Every bit the shorthand secretary on an errand for a busy boss.
“I’m ready,” she said.
“Be careful,” Bernard said.
“You as well. Don’t go wandering around out of boredom.”
“I’ll manage. Bring back more food if you think of it.”
“I will. Finish the little that is left.” In fact, she would try to buy food, but there was no guarantee she would be able to find any.
Claude said, “If she doesn’t return by dark, don’t panic.”
“Do you think something will go wrong?” Bernard’s brow creased in worry.
“Something might always go wrong. But it may only be that she had to hide, or that a new opportunity presented itself. Yes?”
“I understand. I wait here.”
“Correct.” To Antonia he said, “You’re ready? Then let’s go.”
Halfway up the stairs she turned to Bernard. “If I do not come back—if no one comes to tell you anything
—after two nights have passed, destroy what is in my cases. You’ll be on your own. If I were you, I’d walk west under cover of night and try to make for Spain.”
He would no doubt think it was a heartless thing to say. It was, in fact, a kindness.
In the kitchen, she asked Claude if he had heard that.
“I did.”
“So if I am arrested or killed, send someone to tell him.”
“We will go forward with the operation, even without you.”
“As you should,” she said, surprised to think he’d believe there was any other choice.
“Remember where we met before the train sabotage? The back room?”
“I do.”
“Two minutes after I leave, you leave and take a direct route there. I will take an indirect route and meet you there in half an hour.” He walked out the door.
She waited after he left, looking around the kitchen. It smelled vaguely of fried onions. Hunger woke in her, but she pushed it aside. There were more important things to worry about than her belly. When two minutes had passed, she left.

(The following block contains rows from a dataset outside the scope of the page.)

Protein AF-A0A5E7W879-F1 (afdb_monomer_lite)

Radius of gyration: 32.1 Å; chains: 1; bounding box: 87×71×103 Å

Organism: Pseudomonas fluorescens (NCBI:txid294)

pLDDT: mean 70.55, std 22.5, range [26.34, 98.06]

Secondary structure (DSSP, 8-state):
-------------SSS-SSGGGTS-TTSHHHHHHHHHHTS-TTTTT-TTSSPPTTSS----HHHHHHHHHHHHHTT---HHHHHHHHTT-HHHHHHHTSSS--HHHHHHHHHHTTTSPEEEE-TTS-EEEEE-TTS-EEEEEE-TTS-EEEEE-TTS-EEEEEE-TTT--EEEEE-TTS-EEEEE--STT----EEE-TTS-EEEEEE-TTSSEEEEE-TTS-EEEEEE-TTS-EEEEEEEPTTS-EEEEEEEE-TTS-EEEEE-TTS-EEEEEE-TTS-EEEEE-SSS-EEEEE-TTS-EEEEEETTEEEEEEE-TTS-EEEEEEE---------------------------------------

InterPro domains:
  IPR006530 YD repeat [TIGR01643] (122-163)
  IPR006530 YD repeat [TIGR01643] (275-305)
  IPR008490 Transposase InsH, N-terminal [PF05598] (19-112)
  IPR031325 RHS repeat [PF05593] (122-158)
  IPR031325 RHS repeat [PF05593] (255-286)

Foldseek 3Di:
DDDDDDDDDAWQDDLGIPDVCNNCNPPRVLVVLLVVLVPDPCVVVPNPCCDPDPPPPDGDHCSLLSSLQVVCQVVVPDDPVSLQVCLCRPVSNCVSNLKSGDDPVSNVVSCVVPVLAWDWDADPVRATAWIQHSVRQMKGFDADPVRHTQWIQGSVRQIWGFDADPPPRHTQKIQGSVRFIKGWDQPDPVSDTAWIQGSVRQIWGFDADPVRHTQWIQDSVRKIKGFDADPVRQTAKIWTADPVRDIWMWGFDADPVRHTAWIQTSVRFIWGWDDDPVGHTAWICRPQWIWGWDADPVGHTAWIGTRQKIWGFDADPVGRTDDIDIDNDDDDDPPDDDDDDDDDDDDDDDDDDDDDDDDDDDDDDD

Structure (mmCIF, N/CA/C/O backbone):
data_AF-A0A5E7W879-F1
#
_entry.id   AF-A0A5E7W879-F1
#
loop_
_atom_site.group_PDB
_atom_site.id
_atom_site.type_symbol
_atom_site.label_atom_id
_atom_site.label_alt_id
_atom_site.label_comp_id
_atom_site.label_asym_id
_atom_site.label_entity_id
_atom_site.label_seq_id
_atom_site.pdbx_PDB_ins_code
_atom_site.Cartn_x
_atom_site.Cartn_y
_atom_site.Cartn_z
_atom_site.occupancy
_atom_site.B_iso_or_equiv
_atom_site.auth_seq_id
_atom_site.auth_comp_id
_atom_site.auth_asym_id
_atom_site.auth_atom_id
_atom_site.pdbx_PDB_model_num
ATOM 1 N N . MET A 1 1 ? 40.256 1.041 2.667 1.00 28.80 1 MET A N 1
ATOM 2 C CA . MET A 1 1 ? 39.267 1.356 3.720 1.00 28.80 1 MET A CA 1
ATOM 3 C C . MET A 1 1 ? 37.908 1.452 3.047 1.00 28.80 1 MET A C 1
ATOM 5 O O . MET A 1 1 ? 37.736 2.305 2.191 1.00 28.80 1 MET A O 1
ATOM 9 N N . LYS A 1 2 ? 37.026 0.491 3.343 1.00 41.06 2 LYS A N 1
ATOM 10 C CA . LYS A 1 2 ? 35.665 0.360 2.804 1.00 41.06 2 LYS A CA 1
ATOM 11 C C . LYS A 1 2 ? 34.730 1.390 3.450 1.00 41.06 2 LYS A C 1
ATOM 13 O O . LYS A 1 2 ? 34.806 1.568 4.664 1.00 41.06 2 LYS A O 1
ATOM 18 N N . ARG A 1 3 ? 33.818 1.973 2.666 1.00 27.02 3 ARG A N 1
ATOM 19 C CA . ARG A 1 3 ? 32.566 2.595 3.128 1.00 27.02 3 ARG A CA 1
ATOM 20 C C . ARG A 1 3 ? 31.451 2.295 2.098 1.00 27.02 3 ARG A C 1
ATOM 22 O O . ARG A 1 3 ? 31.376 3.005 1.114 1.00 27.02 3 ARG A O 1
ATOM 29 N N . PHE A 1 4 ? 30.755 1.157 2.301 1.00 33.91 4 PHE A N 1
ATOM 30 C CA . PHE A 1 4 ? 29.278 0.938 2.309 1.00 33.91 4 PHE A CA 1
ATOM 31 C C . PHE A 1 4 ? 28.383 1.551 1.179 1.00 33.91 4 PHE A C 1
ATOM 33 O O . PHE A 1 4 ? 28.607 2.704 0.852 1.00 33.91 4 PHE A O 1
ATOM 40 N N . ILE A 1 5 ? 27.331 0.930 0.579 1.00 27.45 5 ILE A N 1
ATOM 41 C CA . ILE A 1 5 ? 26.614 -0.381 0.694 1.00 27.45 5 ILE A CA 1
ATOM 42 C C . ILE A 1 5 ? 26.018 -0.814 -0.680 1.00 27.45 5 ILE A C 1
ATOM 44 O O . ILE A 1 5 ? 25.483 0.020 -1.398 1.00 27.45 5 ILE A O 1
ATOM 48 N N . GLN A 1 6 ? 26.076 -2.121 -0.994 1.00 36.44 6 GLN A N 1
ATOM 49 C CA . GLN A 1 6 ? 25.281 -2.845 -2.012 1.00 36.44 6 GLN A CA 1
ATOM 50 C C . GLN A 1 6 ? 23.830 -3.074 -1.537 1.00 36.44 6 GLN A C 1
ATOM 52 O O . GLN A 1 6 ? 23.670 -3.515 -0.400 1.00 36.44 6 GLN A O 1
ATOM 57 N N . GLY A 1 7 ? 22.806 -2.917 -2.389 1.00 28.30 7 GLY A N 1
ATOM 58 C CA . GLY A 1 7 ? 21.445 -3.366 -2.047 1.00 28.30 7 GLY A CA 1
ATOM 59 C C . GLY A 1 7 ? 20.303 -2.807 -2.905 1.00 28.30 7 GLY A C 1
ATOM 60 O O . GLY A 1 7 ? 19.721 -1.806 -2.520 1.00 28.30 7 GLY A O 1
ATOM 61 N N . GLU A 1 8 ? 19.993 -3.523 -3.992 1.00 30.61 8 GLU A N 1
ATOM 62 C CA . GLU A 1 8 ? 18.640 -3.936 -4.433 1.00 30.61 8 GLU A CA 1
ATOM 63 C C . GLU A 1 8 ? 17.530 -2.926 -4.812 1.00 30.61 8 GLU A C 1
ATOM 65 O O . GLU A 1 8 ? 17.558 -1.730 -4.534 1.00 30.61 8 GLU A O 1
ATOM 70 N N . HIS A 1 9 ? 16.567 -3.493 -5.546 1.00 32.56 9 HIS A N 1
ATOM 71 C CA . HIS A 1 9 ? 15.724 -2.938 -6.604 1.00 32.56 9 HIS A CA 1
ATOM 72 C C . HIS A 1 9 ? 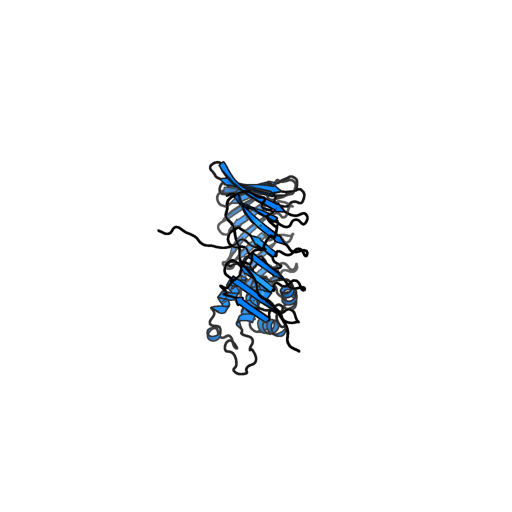14.363 -2.414 -6.089 1.00 32.56 9 HIS A C 1
ATOM 74 O O . HIS A 1 9 ? 13.893 -2.804 -5.023 1.00 32.56 9 HIS A O 1
ATOM 80 N N . ARG A 1 10 ? 13.701 -1.537 -6.861 1.00 34.97 10 ARG A N 1
ATOM 81 C CA . ARG A 1 10 ? 12.303 -1.098 -6.656 1.00 34.97 10 ARG A CA 1
ATOM 82 C C . ARG A 1 10 ? 11.479 -1.496 -7.877 1.00 34.97 10 ARG A C 1
ATOM 84 O O . ARG A 1 10 ? 11.265 -0.649 -8.743 1.00 34.97 10 ARG A O 1
ATOM 91 N N . GLY A 1 11 ? 11.036 -2.738 -7.977 1.00 39.50 11 GLY A N 1
ATOM 92 C CA . GLY A 1 11 ? 10.088 -3.084 -9.027 1.00 39.50 11 GLY A CA 1
ATOM 93 C C . GLY A 1 11 ? 8.627 -2.979 -8.562 1.00 39.50 11 GLY A C 1
ATOM 94 O O . GLY A 1 11 ? 8.327 -2.933 -7.375 1.00 39.50 11 GLY A O 1
ATOM 95 N N . GLN A 1 12 ? 7.701 -2.846 -9.512 1.00 29.78 12 GLN A N 1
ATOM 96 C CA . GLN A 1 12 ? 6.522 -3.715 -9.651 1.00 29.78 12 GLN A CA 1
ATOM 97 C C . GLN A 1 12 ? 5.897 -3.515 -11.042 1.00 29.78 12 GLN A C 1
ATOM 99 O O . GLN A 1 12 ? 5.145 -2.563 -11.230 1.00 29.78 12 GLN A O 1
ATOM 104 N N . GLY A 1 13 ? 6.131 -4.418 -12.004 1.00 31.11 13 GLY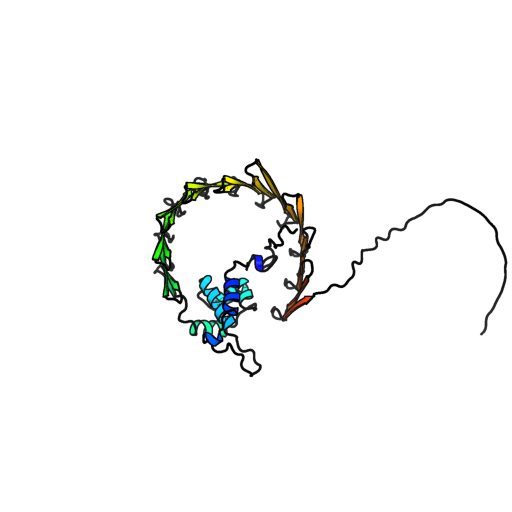 A N 1
ATOM 105 C CA . GLY A 1 13 ? 5.550 -4.335 -13.352 1.00 31.11 13 GLY A CA 1
ATOM 106 C C . GLY A 1 13 ? 5.593 -5.616 -14.204 1.00 31.11 13 GLY A C 1
ATOM 107 O O . GLY A 1 13 ? 5.846 -5.529 -15.401 1.00 31.11 13 GLY A O 1
ATOM 108 N N . THR A 1 14 ? 5.323 -6.802 -13.650 1.00 35.41 14 THR A N 1
ATOM 109 C CA . THR A 1 14 ? 4.882 -7.956 -14.468 1.00 35.41 14 THR A CA 1
ATOM 110 C C . THR A 1 14 ? 3.363 -8.173 -14.265 1.00 35.41 14 THR A C 1
ATOM 112 O O . THR A 1 14 ? 2.665 -7.255 -13.841 1.00 35.41 14 THR A O 1
ATOM 115 N N . LEU A 1 15 ? 2.784 -9.336 -14.597 1.00 35.53 15 LEU A N 1
ATOM 116 C CA . LEU A 1 15 ? 1.444 -9.734 -14.081 1.00 35.53 15 LEU A CA 1
ATOM 117 C C . LEU A 1 15 ? 1.503 -10.081 -12.576 1.00 35.53 15 LEU A C 1
ATOM 119 O O . LEU A 1 15 ? 0.506 -10.104 -11.857 1.00 35.53 15 LEU A O 1
ATOM 123 N N . LEU A 1 16 ? 2.730 -10.353 -12.156 1.00 40.53 16 LEU A N 1
ATOM 124 C CA . LEU A 1 16 ? 3.334 -10.203 -10.852 1.00 40.53 16 LEU A CA 1
ATOM 125 C C . LEU A 1 16 ? 4.103 -8.860 -10.932 1.00 40.53 16 LEU A C 1
ATOM 127 O O . LEU A 1 16 ? 3.626 -7.923 -11.525 1.00 40.53 16 LEU A O 1
ATOM 131 N N . PRO A 1 17 ? 5.280 -8.670 -10.377 1.00 38.69 17 PRO A N 1
ATOM 132 C CA . PRO A 1 17 ? 6.091 -7.465 -10.576 1.00 38.69 17 PRO A CA 1
ATOM 133 C C . PRO A 1 17 ? 7.429 -7.680 -11.276 1.00 38.69 17 PRO A C 1
ATOM 135 O O . PRO A 1 17 ? 7.743 -8.810 -11.624 1.00 38.69 17 PRO A O 1
ATOM 138 N N . GLU A 1 18 ? 8.197 -6.600 -11.486 1.00 37.47 18 GLU A N 1
ATOM 139 C CA . GLU A 1 18 ? 9.486 -6.606 -12.203 1.00 37.47 18 GLU A CA 1
ATOM 140 C C . GLU A 1 18 ? 10.491 -7.596 -11.585 1.00 37.47 18 GLU A C 1
ATOM 142 O O . GLU A 1 18 ? 11.341 -8.119 -12.299 1.00 37.47 18 GLU A O 1
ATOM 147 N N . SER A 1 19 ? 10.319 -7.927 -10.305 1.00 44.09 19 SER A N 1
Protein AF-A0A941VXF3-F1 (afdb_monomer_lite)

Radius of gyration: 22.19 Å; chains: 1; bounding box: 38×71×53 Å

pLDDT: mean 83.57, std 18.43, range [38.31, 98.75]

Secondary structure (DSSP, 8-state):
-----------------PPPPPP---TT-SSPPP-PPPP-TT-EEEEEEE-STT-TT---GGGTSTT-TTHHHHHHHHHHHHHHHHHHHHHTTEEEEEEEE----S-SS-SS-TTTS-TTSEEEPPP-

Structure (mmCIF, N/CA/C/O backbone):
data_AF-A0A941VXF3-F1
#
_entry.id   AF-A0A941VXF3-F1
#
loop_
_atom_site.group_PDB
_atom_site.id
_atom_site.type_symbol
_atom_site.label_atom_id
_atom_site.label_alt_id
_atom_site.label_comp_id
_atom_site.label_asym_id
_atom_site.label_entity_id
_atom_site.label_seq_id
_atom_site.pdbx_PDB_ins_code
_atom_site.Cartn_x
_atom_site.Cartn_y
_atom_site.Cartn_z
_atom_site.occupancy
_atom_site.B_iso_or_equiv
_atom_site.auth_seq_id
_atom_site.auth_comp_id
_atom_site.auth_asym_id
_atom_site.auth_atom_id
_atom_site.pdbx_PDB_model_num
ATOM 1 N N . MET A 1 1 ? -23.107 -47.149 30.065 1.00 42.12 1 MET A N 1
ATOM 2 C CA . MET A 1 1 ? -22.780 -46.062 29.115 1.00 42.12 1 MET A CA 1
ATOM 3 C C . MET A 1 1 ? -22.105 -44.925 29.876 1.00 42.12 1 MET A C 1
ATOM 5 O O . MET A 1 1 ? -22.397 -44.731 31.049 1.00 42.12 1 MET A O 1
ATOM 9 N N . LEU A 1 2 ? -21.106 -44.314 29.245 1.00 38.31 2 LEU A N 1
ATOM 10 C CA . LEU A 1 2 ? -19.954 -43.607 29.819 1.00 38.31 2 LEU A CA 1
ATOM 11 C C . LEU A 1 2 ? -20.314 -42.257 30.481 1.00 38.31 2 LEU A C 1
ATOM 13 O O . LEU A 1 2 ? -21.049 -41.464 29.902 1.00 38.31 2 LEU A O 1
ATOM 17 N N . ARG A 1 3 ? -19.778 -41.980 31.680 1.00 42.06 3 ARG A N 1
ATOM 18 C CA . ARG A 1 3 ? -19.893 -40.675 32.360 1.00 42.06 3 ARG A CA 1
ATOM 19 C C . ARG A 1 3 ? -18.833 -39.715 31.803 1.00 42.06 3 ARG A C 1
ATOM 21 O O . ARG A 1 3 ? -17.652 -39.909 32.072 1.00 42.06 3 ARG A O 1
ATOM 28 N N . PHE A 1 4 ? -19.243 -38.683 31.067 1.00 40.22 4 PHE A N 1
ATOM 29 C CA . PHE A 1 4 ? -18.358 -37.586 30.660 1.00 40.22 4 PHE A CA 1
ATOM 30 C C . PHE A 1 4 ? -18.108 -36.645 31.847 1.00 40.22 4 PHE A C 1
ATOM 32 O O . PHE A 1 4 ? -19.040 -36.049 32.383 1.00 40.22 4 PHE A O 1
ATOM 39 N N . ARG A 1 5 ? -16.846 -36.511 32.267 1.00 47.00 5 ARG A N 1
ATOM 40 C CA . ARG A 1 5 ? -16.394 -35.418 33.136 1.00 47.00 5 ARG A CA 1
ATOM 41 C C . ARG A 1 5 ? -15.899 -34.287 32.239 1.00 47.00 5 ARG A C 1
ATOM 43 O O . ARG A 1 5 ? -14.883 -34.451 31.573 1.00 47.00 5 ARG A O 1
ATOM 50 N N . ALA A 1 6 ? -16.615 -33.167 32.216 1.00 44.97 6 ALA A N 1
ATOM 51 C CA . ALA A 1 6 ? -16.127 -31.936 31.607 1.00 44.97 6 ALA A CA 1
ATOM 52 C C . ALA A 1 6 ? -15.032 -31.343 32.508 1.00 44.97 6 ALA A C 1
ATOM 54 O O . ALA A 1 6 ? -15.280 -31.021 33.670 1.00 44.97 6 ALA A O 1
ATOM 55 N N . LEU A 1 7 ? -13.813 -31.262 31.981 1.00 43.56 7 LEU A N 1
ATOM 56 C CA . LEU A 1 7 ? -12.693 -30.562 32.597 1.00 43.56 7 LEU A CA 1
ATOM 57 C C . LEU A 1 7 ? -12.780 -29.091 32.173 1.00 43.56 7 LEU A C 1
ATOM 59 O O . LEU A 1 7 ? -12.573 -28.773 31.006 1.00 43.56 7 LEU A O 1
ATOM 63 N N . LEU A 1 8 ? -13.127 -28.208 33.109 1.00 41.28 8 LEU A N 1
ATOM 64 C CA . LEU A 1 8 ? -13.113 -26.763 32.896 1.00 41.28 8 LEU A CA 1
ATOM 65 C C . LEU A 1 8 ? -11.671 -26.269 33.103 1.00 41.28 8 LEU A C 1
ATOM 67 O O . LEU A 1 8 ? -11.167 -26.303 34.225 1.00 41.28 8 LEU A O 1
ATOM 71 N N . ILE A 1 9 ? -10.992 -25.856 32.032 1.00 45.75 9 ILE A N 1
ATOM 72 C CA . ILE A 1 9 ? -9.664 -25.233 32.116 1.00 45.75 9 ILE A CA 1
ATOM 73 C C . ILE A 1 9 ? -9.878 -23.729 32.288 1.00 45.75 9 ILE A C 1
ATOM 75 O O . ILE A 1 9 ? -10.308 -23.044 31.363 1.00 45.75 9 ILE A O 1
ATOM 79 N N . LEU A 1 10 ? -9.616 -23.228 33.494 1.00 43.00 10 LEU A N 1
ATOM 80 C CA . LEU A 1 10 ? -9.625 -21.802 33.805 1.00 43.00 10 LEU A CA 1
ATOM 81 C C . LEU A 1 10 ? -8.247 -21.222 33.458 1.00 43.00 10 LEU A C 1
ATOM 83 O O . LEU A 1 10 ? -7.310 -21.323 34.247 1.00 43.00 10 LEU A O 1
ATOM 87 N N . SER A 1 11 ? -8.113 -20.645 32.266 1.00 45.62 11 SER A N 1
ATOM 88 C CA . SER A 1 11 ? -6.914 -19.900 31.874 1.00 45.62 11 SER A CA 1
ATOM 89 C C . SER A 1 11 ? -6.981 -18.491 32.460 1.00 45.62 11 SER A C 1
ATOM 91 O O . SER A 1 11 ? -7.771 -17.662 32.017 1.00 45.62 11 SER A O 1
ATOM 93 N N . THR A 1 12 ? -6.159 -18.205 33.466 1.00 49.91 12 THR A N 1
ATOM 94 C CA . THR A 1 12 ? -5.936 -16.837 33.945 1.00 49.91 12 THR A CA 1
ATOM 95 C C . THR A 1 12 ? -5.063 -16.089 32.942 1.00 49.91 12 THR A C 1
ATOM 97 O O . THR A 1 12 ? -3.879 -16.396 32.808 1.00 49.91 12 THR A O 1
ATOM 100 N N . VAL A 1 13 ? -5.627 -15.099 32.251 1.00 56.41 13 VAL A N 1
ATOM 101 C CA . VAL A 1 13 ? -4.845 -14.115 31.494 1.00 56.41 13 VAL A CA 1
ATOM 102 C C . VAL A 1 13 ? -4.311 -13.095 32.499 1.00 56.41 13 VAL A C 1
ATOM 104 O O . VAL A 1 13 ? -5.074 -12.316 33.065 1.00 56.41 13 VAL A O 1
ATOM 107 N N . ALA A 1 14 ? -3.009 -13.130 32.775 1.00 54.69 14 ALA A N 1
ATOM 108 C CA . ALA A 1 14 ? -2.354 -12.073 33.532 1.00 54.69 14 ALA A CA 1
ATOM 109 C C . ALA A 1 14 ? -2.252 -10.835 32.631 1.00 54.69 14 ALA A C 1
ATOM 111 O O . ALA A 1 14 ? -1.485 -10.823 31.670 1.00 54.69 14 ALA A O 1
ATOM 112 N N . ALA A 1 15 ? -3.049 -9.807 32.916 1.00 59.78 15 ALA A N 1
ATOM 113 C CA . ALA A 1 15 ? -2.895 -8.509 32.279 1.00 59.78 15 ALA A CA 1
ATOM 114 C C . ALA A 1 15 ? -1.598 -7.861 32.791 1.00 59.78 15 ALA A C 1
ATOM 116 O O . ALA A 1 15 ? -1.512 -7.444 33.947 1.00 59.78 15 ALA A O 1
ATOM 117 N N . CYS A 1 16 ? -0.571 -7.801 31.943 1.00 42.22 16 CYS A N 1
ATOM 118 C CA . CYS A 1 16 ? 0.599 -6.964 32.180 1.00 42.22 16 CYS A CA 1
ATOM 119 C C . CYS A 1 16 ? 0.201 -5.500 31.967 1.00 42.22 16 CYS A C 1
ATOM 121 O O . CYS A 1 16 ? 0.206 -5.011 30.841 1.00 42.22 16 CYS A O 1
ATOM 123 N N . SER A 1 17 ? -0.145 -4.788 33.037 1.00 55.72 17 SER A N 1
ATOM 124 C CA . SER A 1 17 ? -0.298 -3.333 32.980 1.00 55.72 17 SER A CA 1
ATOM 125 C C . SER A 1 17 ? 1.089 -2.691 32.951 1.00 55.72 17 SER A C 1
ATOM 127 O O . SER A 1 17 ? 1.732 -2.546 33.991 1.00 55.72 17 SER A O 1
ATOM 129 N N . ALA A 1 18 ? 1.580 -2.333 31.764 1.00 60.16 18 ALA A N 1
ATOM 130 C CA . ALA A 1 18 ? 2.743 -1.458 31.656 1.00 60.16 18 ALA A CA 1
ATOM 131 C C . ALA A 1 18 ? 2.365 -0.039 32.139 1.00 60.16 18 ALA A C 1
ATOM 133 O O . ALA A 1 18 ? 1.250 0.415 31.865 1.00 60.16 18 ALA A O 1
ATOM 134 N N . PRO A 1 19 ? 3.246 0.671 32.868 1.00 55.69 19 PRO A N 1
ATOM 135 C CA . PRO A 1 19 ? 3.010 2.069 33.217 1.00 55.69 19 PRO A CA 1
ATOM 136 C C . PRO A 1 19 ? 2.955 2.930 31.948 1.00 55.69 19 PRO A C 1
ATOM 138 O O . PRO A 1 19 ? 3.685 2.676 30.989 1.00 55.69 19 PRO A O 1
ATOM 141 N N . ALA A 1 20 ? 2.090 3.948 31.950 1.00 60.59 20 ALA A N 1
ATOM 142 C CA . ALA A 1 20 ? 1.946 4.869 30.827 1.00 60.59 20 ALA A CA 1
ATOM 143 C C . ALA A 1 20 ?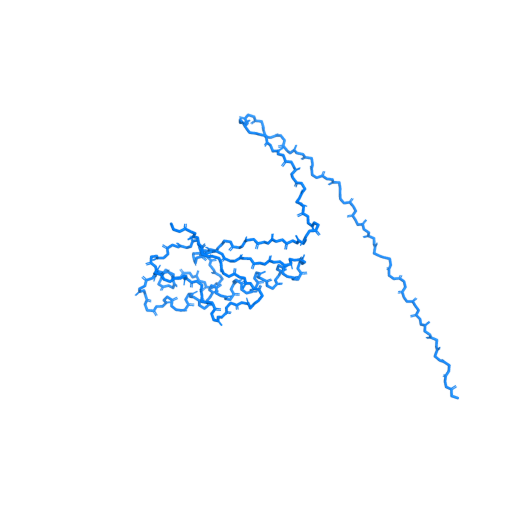 3.300 5.526 30.480 1.00 60.59 20 ALA A C 1
ATOM 145 O O . ALA A 1 20 ? 4.042 5.894 31.400 1.00 60.59 20 ALA A O 1
ATOM 146 N N . PRO A 1 21 ? 3.639 5.684 29.186 1.00 59.62 21 PRO A N 1
ATOM 147 C CA . PRO A 1 21 ? 4.870 6.348 28.783 1.00 59.62 21 PRO A CA 1
ATOM 148 C C . PRO A 1 21 ? 4.878 7.778 29.330 1.00 59.62 21 PRO A C 1
ATOM 150 O O . PRO A 1 21 ? 3.983 8.576 29.058 1.00 59.62 21 PRO A O 1
ATOM 153 N N . GLN A 1 22 ? 5.886 8.100 30.136 1.00 58.31 22 GLN A N 1
ATOM 154 C CA . GLN A 1 22 ? 6.086 9.456 30.630 1.00 58.31 22 GLN A CA 1
ATOM 155 C C . GLN A 1 22 ? 6.549 10.328 29.458 1.00 58.31 22 GLN A C 1
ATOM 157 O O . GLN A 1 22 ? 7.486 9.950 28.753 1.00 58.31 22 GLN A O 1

The streets were quite busy, with the last of people still heading to work. It seemed odd that there was still such normal activity, jobs to go to, church services, shops open—or some shops, even if many shelves were empty. She saw a sign for toy trains in a shop window. On a bench, an old man sat huddled in an overcoat, waiting for a bus—or maybe he was waiting for the end of the war. He looked miserable.
As she turned a corner, she saw a crowd ahead, gathered in front of a business. She hesitated for a split second, but then realized she needed to walk on as before. Turning around for a crowd was more suspicious than merely going along her way, as if she was another working woman making her way toward her place of employment.
It was the butcher’s shop, she saw, as she approached. A man was in front, yelling over the noise of the crowd. “Half a pound limit. Have your coupons ready. There is plenty today. No need to shove.”
She passed the crowd of people anxious to get their allotment of meat. From Madame Charlevoix she knew that rationing was in effect and was strict. There was butter and meat to be had on the black market, but they were too dear for anyone but the very wealthy. A café at the corner had a German sign posted that her German wasn’t up to translating—or even guessing at. As she passed, she noticed two German officers sitting inside. Again, she made herself walk as she had been doing, though it felt as if their eyes must be on her, must know her for what she really was.